▸ ASSIGNMENT: Look through the records and copy each line with the string "Pseudomonas" in it.
________________________
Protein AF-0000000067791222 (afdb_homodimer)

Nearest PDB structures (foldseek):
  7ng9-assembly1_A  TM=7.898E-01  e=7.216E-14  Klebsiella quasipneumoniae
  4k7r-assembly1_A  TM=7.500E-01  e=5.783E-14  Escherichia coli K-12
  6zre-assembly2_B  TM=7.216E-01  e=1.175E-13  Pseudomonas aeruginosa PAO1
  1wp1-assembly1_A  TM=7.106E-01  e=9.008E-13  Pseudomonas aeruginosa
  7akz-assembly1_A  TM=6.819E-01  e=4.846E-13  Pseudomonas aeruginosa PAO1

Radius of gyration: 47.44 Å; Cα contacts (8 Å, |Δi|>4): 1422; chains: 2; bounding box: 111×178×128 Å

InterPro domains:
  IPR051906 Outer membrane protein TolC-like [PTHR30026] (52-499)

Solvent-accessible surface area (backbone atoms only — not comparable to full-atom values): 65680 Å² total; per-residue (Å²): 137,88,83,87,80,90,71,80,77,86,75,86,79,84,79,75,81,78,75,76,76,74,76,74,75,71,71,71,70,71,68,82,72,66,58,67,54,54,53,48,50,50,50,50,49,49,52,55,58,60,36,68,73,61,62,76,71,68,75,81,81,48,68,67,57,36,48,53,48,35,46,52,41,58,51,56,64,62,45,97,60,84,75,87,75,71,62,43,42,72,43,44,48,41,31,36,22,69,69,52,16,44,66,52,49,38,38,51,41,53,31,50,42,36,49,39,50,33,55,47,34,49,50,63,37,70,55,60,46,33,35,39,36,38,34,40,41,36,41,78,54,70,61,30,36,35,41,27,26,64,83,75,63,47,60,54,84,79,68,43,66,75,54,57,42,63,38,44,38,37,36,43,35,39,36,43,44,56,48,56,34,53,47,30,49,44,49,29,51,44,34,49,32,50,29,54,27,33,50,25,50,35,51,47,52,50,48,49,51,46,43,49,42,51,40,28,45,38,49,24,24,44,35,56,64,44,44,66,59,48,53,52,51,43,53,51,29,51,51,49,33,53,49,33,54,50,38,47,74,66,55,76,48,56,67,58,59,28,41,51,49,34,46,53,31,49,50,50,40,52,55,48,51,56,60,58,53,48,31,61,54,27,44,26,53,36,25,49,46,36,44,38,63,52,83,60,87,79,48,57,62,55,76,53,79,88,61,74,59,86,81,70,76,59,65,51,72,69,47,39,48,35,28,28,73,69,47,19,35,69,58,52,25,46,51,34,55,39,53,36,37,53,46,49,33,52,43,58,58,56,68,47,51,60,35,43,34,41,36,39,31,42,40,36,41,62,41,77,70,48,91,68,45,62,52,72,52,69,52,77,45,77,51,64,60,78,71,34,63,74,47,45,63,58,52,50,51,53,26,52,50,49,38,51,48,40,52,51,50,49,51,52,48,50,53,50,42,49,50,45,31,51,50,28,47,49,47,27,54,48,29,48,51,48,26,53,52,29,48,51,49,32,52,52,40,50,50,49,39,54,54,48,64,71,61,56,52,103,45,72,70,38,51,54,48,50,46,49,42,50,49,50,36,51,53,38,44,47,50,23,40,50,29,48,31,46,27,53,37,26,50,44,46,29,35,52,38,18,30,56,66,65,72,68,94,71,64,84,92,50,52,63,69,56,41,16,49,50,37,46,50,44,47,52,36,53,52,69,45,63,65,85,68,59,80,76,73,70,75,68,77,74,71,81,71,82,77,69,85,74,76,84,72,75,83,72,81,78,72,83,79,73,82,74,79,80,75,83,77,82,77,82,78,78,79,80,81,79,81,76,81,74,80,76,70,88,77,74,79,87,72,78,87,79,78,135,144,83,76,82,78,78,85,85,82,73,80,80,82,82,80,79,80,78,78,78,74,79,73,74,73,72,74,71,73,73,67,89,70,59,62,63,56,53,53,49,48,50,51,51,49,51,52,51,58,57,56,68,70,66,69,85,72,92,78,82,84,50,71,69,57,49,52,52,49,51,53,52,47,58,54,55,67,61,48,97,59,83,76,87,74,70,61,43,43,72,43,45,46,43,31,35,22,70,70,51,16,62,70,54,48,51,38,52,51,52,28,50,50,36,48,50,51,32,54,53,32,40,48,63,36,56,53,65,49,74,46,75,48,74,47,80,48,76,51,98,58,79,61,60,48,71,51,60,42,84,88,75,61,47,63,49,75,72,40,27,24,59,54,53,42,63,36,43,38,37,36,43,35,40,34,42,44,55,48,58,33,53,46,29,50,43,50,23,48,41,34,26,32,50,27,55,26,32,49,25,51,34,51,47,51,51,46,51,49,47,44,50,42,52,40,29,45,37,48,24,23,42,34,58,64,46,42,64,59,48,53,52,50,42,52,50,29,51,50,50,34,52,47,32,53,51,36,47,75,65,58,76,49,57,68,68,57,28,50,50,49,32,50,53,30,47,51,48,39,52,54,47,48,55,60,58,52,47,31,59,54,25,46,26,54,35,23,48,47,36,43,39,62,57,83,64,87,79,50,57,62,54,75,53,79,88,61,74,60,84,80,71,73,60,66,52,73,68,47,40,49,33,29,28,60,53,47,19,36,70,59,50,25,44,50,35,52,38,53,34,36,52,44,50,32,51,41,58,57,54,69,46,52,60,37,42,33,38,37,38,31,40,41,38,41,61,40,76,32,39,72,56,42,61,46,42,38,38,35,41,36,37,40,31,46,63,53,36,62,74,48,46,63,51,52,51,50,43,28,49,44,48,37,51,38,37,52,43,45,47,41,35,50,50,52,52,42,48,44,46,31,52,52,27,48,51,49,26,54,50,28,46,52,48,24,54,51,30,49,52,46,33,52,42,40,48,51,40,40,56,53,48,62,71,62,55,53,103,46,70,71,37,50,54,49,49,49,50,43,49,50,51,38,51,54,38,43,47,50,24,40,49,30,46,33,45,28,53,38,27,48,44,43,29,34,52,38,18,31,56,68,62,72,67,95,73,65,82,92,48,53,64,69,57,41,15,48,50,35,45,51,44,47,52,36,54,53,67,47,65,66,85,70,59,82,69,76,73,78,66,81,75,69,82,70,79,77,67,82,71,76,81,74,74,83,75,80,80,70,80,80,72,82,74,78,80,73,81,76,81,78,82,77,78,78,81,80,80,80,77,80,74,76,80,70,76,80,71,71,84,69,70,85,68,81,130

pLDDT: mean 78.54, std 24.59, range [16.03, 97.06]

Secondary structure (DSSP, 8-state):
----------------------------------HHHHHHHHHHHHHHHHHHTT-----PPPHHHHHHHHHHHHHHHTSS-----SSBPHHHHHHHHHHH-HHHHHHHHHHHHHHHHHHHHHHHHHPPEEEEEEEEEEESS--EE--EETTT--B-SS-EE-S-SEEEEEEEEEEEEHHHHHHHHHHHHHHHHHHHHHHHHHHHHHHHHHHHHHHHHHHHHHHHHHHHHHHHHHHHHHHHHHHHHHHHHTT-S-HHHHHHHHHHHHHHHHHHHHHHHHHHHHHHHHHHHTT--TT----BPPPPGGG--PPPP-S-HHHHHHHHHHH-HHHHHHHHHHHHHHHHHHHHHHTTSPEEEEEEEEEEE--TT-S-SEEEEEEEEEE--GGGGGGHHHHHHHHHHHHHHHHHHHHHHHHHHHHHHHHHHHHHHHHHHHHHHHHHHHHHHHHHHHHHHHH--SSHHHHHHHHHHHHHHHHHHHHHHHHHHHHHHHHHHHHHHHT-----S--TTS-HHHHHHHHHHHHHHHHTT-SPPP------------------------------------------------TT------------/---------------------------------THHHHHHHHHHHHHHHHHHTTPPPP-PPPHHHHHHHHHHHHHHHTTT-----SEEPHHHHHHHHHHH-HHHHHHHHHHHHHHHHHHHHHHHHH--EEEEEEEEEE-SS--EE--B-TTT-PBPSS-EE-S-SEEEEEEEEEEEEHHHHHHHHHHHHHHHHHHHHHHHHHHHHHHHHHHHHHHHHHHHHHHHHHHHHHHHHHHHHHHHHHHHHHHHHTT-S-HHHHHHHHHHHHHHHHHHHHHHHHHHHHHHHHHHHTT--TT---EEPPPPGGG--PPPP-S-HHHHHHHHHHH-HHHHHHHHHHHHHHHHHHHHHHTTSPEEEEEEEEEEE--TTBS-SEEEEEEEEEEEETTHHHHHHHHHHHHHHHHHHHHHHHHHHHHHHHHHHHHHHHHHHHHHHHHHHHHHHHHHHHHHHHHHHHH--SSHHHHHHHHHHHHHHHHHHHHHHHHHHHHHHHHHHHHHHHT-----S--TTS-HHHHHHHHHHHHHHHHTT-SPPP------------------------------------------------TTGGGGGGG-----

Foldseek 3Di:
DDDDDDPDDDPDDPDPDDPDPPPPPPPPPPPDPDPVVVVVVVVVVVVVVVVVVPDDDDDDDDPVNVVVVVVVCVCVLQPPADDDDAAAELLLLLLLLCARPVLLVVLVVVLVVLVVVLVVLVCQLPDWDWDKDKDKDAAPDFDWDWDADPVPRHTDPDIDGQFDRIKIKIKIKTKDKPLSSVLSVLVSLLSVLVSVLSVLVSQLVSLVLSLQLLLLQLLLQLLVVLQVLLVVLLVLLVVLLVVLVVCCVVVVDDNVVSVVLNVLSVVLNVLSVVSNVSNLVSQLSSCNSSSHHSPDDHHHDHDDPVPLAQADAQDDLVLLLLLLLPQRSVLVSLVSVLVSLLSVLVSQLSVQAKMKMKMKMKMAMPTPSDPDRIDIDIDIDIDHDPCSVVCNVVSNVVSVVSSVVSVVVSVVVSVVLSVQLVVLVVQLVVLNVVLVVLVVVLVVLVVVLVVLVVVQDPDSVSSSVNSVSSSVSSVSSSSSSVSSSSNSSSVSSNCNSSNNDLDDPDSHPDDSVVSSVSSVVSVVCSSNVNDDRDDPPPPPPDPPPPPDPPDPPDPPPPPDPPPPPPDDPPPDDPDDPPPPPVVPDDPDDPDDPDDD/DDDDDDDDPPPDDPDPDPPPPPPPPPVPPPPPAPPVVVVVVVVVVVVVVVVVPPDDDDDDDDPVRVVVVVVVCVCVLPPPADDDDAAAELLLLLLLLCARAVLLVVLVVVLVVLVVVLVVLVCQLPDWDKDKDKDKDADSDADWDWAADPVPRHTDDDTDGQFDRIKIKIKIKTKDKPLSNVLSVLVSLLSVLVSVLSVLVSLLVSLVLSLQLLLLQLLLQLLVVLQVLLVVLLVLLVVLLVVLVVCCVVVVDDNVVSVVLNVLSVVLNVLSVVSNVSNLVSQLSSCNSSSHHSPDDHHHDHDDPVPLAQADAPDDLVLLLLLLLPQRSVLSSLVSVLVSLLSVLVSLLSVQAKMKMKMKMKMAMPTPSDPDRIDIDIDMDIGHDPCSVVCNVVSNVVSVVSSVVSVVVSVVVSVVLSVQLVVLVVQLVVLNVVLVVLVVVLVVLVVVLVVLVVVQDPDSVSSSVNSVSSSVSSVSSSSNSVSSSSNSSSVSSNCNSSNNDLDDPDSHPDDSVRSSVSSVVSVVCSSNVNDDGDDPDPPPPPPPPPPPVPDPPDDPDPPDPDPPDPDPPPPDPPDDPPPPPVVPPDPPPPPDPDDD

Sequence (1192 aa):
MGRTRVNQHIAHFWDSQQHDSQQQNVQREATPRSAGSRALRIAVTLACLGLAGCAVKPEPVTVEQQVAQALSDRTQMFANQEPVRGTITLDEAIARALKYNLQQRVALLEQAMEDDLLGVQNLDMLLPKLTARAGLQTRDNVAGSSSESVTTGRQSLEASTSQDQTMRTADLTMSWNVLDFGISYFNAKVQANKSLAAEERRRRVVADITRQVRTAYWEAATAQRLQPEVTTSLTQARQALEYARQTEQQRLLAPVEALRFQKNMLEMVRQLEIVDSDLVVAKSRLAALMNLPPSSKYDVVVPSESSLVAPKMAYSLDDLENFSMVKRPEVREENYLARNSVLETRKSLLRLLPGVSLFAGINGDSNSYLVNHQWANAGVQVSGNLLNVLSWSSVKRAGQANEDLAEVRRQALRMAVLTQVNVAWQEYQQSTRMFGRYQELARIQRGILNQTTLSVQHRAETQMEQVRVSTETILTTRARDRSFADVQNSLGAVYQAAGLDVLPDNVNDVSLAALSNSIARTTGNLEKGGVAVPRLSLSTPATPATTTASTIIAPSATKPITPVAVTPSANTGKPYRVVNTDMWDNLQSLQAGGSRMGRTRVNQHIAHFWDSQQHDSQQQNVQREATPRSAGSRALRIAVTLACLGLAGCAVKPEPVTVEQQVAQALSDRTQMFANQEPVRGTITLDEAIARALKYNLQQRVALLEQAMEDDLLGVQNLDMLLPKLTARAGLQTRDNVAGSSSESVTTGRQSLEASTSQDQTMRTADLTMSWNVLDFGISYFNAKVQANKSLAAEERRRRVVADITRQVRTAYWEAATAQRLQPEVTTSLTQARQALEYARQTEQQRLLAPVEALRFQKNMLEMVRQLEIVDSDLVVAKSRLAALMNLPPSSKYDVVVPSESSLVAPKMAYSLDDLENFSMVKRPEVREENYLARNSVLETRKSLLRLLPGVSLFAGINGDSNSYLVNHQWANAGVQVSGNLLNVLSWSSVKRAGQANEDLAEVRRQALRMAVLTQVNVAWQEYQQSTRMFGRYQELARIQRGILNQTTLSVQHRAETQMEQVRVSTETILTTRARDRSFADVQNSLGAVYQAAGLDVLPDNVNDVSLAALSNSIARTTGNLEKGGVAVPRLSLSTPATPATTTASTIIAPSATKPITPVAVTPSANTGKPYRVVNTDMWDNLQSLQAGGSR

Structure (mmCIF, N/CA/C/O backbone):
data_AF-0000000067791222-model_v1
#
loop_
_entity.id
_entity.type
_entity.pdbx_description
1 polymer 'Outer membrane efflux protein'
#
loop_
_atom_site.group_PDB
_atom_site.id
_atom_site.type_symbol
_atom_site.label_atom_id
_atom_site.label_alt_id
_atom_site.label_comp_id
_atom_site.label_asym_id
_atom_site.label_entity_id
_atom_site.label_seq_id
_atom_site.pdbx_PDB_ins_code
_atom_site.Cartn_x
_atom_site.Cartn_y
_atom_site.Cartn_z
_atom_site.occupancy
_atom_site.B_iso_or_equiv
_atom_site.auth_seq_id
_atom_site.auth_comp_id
________________________
▸ REPLY:
  6zre-assembly2_B  TM=7.216E-01  e=1.175E-13  Pseudomonas aeruginosa PAO1
  1wp1-assembly1_A  TM=7.106E-01  e=9.008E-13  Pseudomonas aeruginosa
  7akz-assembly1_A  TM=6.819E-01  e=4.846E-13  Pseudomonas aeruginosa PAO1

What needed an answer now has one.